HOW TO COMPLETE THIS TASK: Gather all lines with "melanogaster" from the records.

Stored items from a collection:

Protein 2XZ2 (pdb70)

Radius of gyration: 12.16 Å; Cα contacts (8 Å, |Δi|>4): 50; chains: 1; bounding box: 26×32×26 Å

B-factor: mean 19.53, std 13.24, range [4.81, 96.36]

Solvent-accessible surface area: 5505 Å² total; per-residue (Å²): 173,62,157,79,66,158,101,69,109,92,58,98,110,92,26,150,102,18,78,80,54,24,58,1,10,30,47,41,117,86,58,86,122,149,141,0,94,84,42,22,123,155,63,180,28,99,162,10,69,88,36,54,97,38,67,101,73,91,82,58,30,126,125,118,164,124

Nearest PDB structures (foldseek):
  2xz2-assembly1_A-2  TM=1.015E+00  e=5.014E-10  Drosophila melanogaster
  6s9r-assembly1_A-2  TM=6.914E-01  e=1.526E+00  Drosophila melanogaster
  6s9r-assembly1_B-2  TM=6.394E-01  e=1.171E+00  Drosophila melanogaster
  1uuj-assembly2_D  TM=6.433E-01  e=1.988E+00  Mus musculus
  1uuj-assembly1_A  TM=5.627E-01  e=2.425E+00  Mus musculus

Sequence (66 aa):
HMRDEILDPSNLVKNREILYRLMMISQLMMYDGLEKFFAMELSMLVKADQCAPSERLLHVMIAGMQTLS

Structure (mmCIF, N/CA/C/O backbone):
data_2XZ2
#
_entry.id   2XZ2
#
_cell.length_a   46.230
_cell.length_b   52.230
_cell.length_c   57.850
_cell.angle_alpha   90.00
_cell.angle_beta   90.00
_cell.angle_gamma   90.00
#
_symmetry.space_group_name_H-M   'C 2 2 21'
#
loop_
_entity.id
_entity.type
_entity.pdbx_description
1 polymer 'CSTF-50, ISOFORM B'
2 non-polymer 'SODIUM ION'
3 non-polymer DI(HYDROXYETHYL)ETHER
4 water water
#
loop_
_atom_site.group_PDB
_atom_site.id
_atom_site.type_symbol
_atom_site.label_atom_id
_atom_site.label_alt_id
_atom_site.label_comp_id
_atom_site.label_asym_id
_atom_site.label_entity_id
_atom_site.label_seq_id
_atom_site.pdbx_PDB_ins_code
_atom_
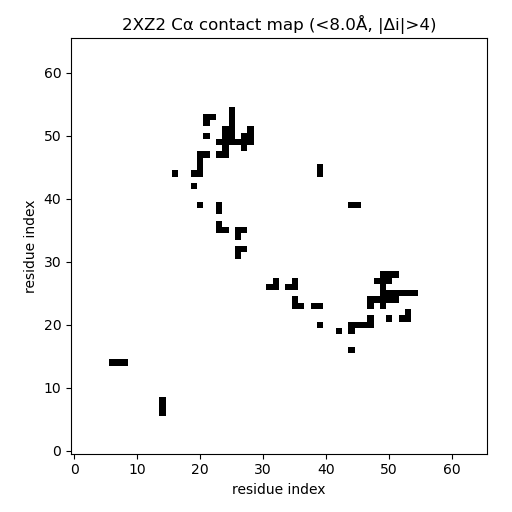site.Cartn_x
_atom_site.Cartn_y
_atom_site.Cartn_z
_atom_site.occupancy
_atom_site.B_iso_or_equiv
_atom_site.auth_seq_id
_atom_site.auth_comp_id
_atom_site.auth_asym_id
_atom_site.auth_atom_id
_atom_site.pdbx_PDB_model_num
ATOM 1 N N . HIS A 1 1 ? 27.314 11.667 32.195 1.00 33.38 0 HIS A N 1
ATOM 2 C CA . HIS A 1 1 ? 25.992 11.649 31.580 1.00 33.08 0 HIS A CA 1
ATOM 3 C C . HIS A 1 1 ? 26.026 12.242 30.170 1.00 37.65 0 HIS A C 1
ATOM 4 O O . HIS A 1 1 ? 26.656 13.283 29.954 1.00 37.04 0 HIS A O 1
ATOM 11 N N . MET A 1 2 ? 25.332 11.585 29.217 1.00 34.42 1 MET A N 1
ATOM 12 C CA . MET A 1 2 ? 25.245 12.017 27.816 1.00 34.44 1 MET A CA 1
ATOM 13 C C . MET A 1 2 ? 24.686 13.440 27.677 1.00 39.07 1 MET A C 1
A
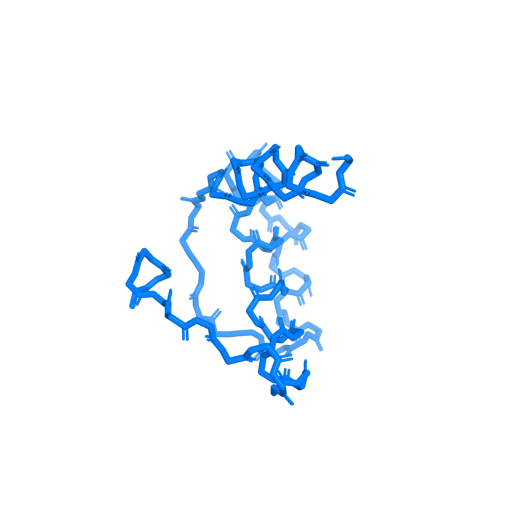TOM 14 O O . MET A 1 2 ? 25.161 14.199 26.832 1.00 38.88 1 MET A O 1
ATOM 16 N N . ARG A 1 3 ? 23.718 13.805 28.543 1.00 36.17 2 ARG A N 1
ATOM 17 C CA . ARG A 1 3 ? 23.059 15.120 28.597 1.00 36.23 2 ARG A CA 1
ATOM 18 C C . ARG A 1 3 ? 24.023 16.295 28.852 1.00 39.94 2 ARG A C 1
ATOM 19 O O . ARG A 1 3 ? 23.749 17.412 28.410 1.00 39.47 2 ARG A O 1
ATOM 27 N N . ASP A 1 4 ? 25.139 16.034 29.558 1.00 36.31 3 ASP A N 1
ATOM 28 C CA . ASP A 1 4 ? 26.141 17.034 29.945 1.00 35.85 3 ASP A CA 1
ATOM 29 C C . ASP A 1 4 ? 27.370 17.098 29.023 1.00 38.51 3 ASP A C 1
ATOM 30 O O . ASP A 1 4 ? 28.241 17.955 29.231 1.00 38.52 3 ASP A O 1
ATOM 35 N N . GLU A 1 5 ? 27.447 16.197 28.016 1.00 32.72 4 GLU A N 1
ATOM 36 C CA . GLU A 1 5 ? 28.576 16.106 27.085 1.00 31.35 4 GLU A CA 1
ATOM 37 C C . GLU A 1 5 ? 28.776 17.387 26.251 1.00 33.78 4 GLU A C 1
ATOM 38 O O . GLU A 1 5 ? 27.831 17.855 25.611 1.00 32.90 4 GLU A O 1
ATOM 44 N N . ILE A 1 6 ? 30.011 17.942 26.282 1.00 29.85 5 ILE A N 1
ATOM 45 C CA . ILE A 1 6 ? 30.419 19.150 25.539 1.00 29.71 5 ILE A CA 1
ATOM 46 C C . ILE A 1 6 ? 31.483 18.751 24.519 1.00 30.15 5 ILE A C 1
ATOM 47 O O . ILE A 1 6 ? 32.553 18.267 24.886 1.00 30.12 5 ILE A O 1
ATOM 52 N N . LEU A 1 7 ? 31.182 18.985 23.247 1.00 24.65 6 LEU A N 1
ATOM 53 C CA . LEU A 1 7 ? 32.015 18.604 22.128 1.00 22.70 6 LEU A CA 1
ATOM 54 C C . LEU A 1 7 ? 33.227 19.468 21.825 1.00 21.19 6 LEU A C 1
ATOM 55 O
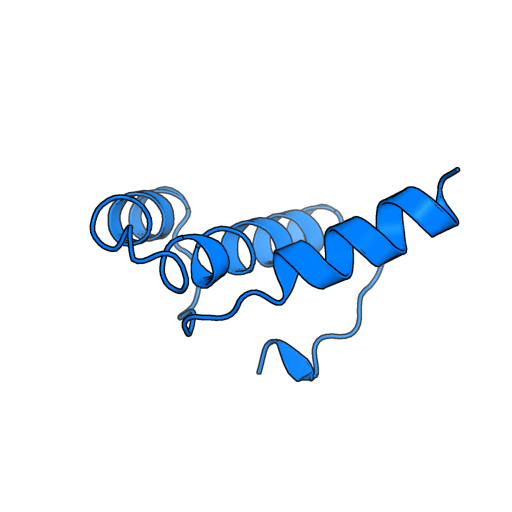 O . LEU A 1 7 ? 33.201 20.690 21.934 1.00 21.75 6 LEU A O 1
ATOM 60 N N . ASP A 1 8 ? 34.278 18.790 21.403 1.00 14.68 7 ASP A N 1
ATOM 61 C CA . ASP A 1 8 ? 35.478 19.349 20.820 1.00 12.90 7 ASP A CA 1
ATOM 62 C C . ASP A 1 8 
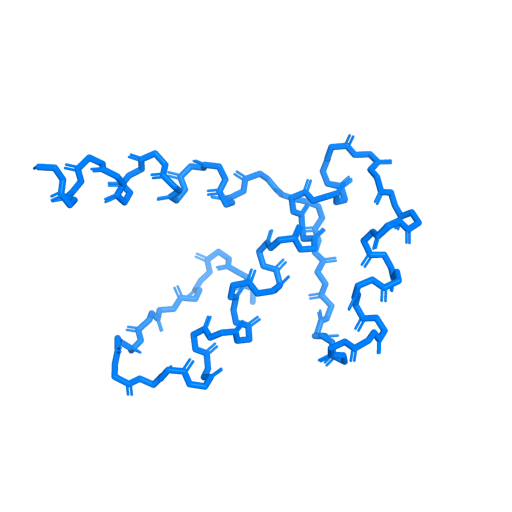? 35.401 18.882 19.364 1.00 13.82 7 ASP A C 1
ATOM 63 O O . ASP A 1 8 ? 35.688 17.723 19.073 1.00 12.40 7 ASP A O 1
ATOM 68 N N . PRO A 1 9 ? 35.008 19.761 18.434 1.00 13.09 8 PRO A N 1
ATOM 69 C CA . PRO A 1 9 ? 34.911 19.345 17.016 1.00 12.74 8 PRO A CA 1
ATOM 70 C C . PRO A 1 9 ? 36.212 18.810 16.410 1.00 15.92 8 PRO A C 1
ATOM 71 O O . PRO A 1 9 ? 36.169 18.110 15.400 1.00 17.29 8 PRO A O 1
ATOM 75 N N . SER A 1 10 ? 37.387 19.121 17.037 1.00 11.55 9 SER A N 1
ATOM 76 C CA . SER A 1 10 ? 38.670 18.681 16.543 1.00 11.94 9 SER A CA 1
ATOM 77 C C . SER A 1 10 ? 39.127 17.294 17.023 1.00 14.36 9 SER A C 1
ATOM 78 O O . SER A 1 10 ? 40.139 16.783 16.562 1.00 15.38 9 SER A O 1
ATOM 81 N N . ASN A 1 11 ? 38.379 16.688 17.965 1.00 11.28 10 ASN A N 1
ATOM 82 C CA . ASN A 1 11 ? 38.718 15.370 18.475 1.00 11.50 10 ASN A CA 1
ATOM 83 C C . ASN A 1 11 ? 37.829 14.354 17.761 1.00 15.41 10 ASN A C 1
ATOM 84 O O . ASN A 1 11 ? 36.804 13.920 18.310 1.00 12.97 10 ASN A O 1
ATOM 89 N N . LEU A 1 12 ? 38.221 13.981 16.531 1.00 15.52 11 LEU A N 1
ATOM 90 C CA . LEU A 1 12 ? 37.396 13.072 15.733 1.00 17.49 11 LEU A CA 1
ATOM 91 C C . LEU A 1 12 ? 37.253 11.687 16.321 1.00 18.07 11 LEU A C 1
ATOM 92 O O . LEU A 1 12 ? 36.145 11.132 16.255 1.00 15.51 11 LEU A O 1
ATOM 97 N N . VAL A 1 13 ? 38.298 11.174 17.000 1.00 15.59 12 VAL A N 1
ATOM 98 C CA . VAL A 1 13 ? 38.245 9.857 17.660 1.00 16.07 12 VAL A CA 1
ATOM 99 C C . VAL A 1 13 ? 37.171 9.864 18.777 1.00 16.55 12 VAL A C 1
ATOM 100 O O . VAL A 1 13 ? 36.305 8.970 18.809 1.00 16.37 12 VAL A O 1
ATOM 104 N N . LYS A 1 14 ? 37.190 10.880 19.660 1.00 12.09 13 LYS A N 1
ATOM 105 C CA . LYS A 1 14 ? 36.210 11.014 20.735 1.00 11.73 13 LYS A CA 1
ATOM 106 C C . LYS A 1 14 ? 34.814 11.216 20.143 1.00 13.14 13 LYS A C 1
ATOM 107 O O . LYS A 1 14 ? 33.848 10.607 20.621 1.00 11.36 13 LYS A O 1
ATOM 113 N N . ASN A 1 15 ? 34.695 12.028 19.087 1.00 10.81 14 ASN A N 1
ATOM 114 C CA . ASN A 1 15 ? 33.401 12.250 18.469 1.00 9.75 14 ASN A CA 1
ATOM 115 C C . ASN A 1 15 ? 32.794 10.997 17.864 1.00 10.89 14 ASN A C 1
ATOM 116 O O . ASN A 1 15 ? 31.580 10.825 17.993 1.00 9.79 14 ASN A O 1
ATOM 121 N N . ARG A 1 16 ? 33.624 10.094 17.296 1.00 9.03 15 ARG A N 1
ATOM 122 C CA . ARG A 1 16 ? 33.089 8.822 16.785 1.00 9.38 15 ARG A CA 1
ATOM 123 C C . ARG A 1 16 ? 32.651 7.934 17.956 1.00 11.30 15 ARG A C 1
ATOM 124 O O . ARG A 1 16 ? 31.643 7.243 17.831 1.00 11.04 15 ARG A O 1
ATOM 132 N N 
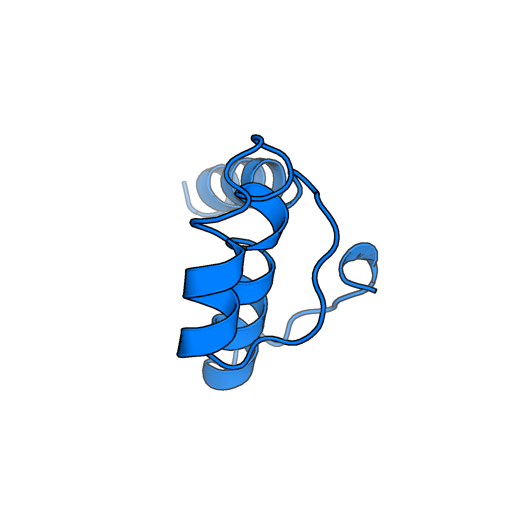. GLU A 1 17 ? 33.332 7.988 19.108 1.00 9.11 16 GLU A N 1
ATOM 133 C CA . GLU A 1 17 ? 32.900 7.220 20.286 1.00 8.99 16 GLU A CA 1
ATOM 134 C C . GLU A 1 17 ? 31.533 7.730 20.763 1.00 10.87 16 GLU A C 1
ATOM 135 O O . GLU A 1 17 ? 30.633 6.934 21.066 1.00 9.39 16 GLU A O 1
ATOM 141 N N . ILE A 1 18 ? 31.366 9.060 20.834 1.00 8.95 17 ILE A N 1
ATOM 142 C CA . ILE A 1 18 ? 30.105 9.692 21.237 1.00 9.14 17 ILE A CA 1
ATOM 143 C C . ILE A 1 18 ? 28.984 9.303 20.260 1.00 10.48 17 ILE A C 1
ATOM 144 O O . ILE A 1 18 ? 27.870 8.973 20.701 1.00 9.74 17 ILE A O 1
ATOM 149 N N . LEU A 1 19 ? 29.259 9.372 18.941 1.00 8.04 18 LEU A N 1
ATOM 150 C CA . LEU A 1 19 ? 28.257 8.983 17.943 1.00 7.52 18 LEU A CA 1
ATOM 151 C C . LEU A 1 19 ? 27.771 7.540 18.171 1.00 7.87 18 LEU A C 1
ATOM 152 O O . LEU A 1 19 ? 26.539 7.329 18.189 1.00 9.08 18 LEU A O 1
ATOM 157 N N . TYR A 1 20 ? 28.687 6.582 18.377 1.00 7.20 19 TYR A N 1
ATOM 158 C CA . TYR A 1 20 ? 28.256 5.191 18.567 1.00 6.81 19 TYR A CA 1
ATOM 159 C C . TYR A 1 20 ? 27.434 5.023 19.866 1.00 9.14 19 TYR A C 1
ATOM 160 O O . TYR A 1 20 ? 26.448 4.275 19.869 1.00 8.07 19 TYR A O 1
ATOM 169 N N . ARG A 1 21 ? 27.747 5.775 20.942 1.00 7.84 20 ARG A N 1
ATOM 170 C CA . ARG A 1 21 ? 26.922 5.718 22.148 1.00 8.24 20 ARG A CA 1
ATOM 171 C C . ARG A 1 21 ? 25.531 6.286 21.846 1.00 8.23 20 ARG A C 1
ATOM 172 O O . ARG A 1 21 ? 24.503 5.746 22.306 1.00 8.79 20 ARG A O 1
ATOM 180 N N . LEU A 1 22 ? 25.463 7.378 21.080 1.00 6.83 21 LEU A N 1
ATOM 181 C CA . LEU A 1 22 ? 24.162 7.959 20.728 1.00 7.65 21 LEU A CA 1
ATOM 182 C C . LEU A 1 22 ? 23.347 6.973 19.865 1.00 8.05 21 LEU A C 1
ATOM 183 O O . LEU A 1 22 ? 22.114 6.884 20.049 1.00 7.67 21 LEU A O 1
ATOM 188 N N A MET A 1 23 ? 24.022 6.229 18.971 0.50 6.81 22 MET A N 1
ATOM 189 N N B MET A 1 23 ? 24.017 6.250 18.941 0.50 6.03 22 MET A N 1
ATOM 190 C CA A MET A 1 23 ? 23.374 5.227 18.118 0.50 6.52 22 MET A CA 1
ATOM 191 C CA B MET A 1 23 ? 23.330 5.255 18.115 0.50 5.27 22 MET A CA 1
ATOM 192 C C A MET A 1 23 ? 22.860 4.035 18.944 0.50 8.99 22 MET A C 1
ATOM 193 C C B MET A 1 23 ? 22.812 4.100 18.991 0.50 7.85 22 MET A C 1
ATOM 194 O O A MET A 1 23 ? 21.737 3.564 18.722 0.50 8.63 22 MET A O 1
ATOM 195 O O B MET A 1 23 ? 21.622 3.751 18.886 0.50 5.97 22 MET A O 1
ATOM 204 N N . ILE A 1 24 ? 23.658 3.556 19.912 1.00 6.18 23 ILE A N 1
ATOM 205 C CA . ILE A 1 24 ? 23.235 2.467 20.804 1.00 5.71 23 ILE A CA 1
ATOM 206 C C . ILE A 1 24 ? 22.045 2.937 21.652 1.00 6.85 23 ILE A C 1
ATOM 207 O O . ILE A 1 24 ? 21.056 2.187 21.787 1.00 7.32 23 ILE A O 1
ATOM 212 N N . SER A 1 25 ? 22.097 4.170 22.191 1.00 7.08 24 SER A N 1
ATOM 213 C CA . SER A 1 25 ? 20.994 4.701 22.992 1.00 6.47 24 SER A CA 1
ATOM 214 C C . SER A 1 25 ? 19.694 4.801 22.169 1.00 7.92 24 SER A C 1
ATOM 215 O O . SER A 1 25 ? 18.599 4.533 22.710 1.00 8.13 24 SER A O 1
ATOM 218 N N . GLN A 1 26 ? 19.793 5.250 20.897 1.00 6.57 25 GLN A N 1
ATOM 219 C CA . GLN A 1 26 ? 18.647 5.384 19.997 1.00 6.74 25 GLN A CA 1
ATOM 220 C C . GLN A 1 26 ? 18.014 4.016 19.721 1.00 8.73 25 GLN A C 1
ATOM 221 O O . GLN A 1 26 ? 16.786 3.856 19.824 1.00 9.39 25 GLN A O 1
ATOM 227 N N . LEU A 1 27 ? 18.858 3.004 19.407 1.00 6.44 26 LEU A N 1
ATOM 228 C CA . LEU A 1 27 ? 18.382 1.633 19.168 1.00 6.82 26 LEU A CA 1
ATOM 229 C C . LEU A 1 27 ? 17.678 1.082 20.395 1.00 8.86 26 LEU A C 1
ATOM 230 O O . LEU A 1 27 ? 16.608 0.471 20.248 1.00 8.58 26 LEU A O 1
ATOM 235 N N A MET A 1 28 ? 18.219 1.319 21.604 0.70 6.81 27 MET A N 1
ATOM 236 N N B MET A 1 28 ? 18.235 1.326 21.608 0.30 7.34 27 MET A N 1
ATOM 237 C CA A MET A 1 28 ? 17.569 0.864 22.844 0.70 7.60 27 MET A CA 1
ATOM 238 C CA B MET A 1 28 ? 17.640 0.887 22.881 0.30 8.25 27 MET A CA 1
ATOM 239 C C A MET A 1 28 ? 16.219 1.544 23.021 0.70 10.61 27 MET A C 1
ATOM 240 C C B MET A 1 28 ? 16.281 1.560 23.128 0.30 12.12 27 MET A C 1
ATOM 241 O O A MET A 1 28 ? 15.238 0.864 23.338 0.70 9.95 27 MET A O 1
ATOM 242 O O B MET A 1 28 ? 15.351 0.881 23.571 0.30 11.80 27 MET A O 1
ATOM 251 N N . TYR A 1 29 ? 16.158 2.877 22.827 1.00 9.75 28 TYR A N 1
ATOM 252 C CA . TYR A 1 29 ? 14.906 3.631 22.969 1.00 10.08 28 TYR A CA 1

EXERCISE OUTPUT:
  2xz2-assembly1_A-2  TM=1.015E+00  e=5.014E-10  Drosophila melanogaster
  6s9r-assembly1_A-2  TM=6.914E-01  e=1.526E+00  Drosophila melanogaster
  6s9r-assembly1_B-2  TM=6.394E-01  e=1.171E+00  Drosophila melanogaster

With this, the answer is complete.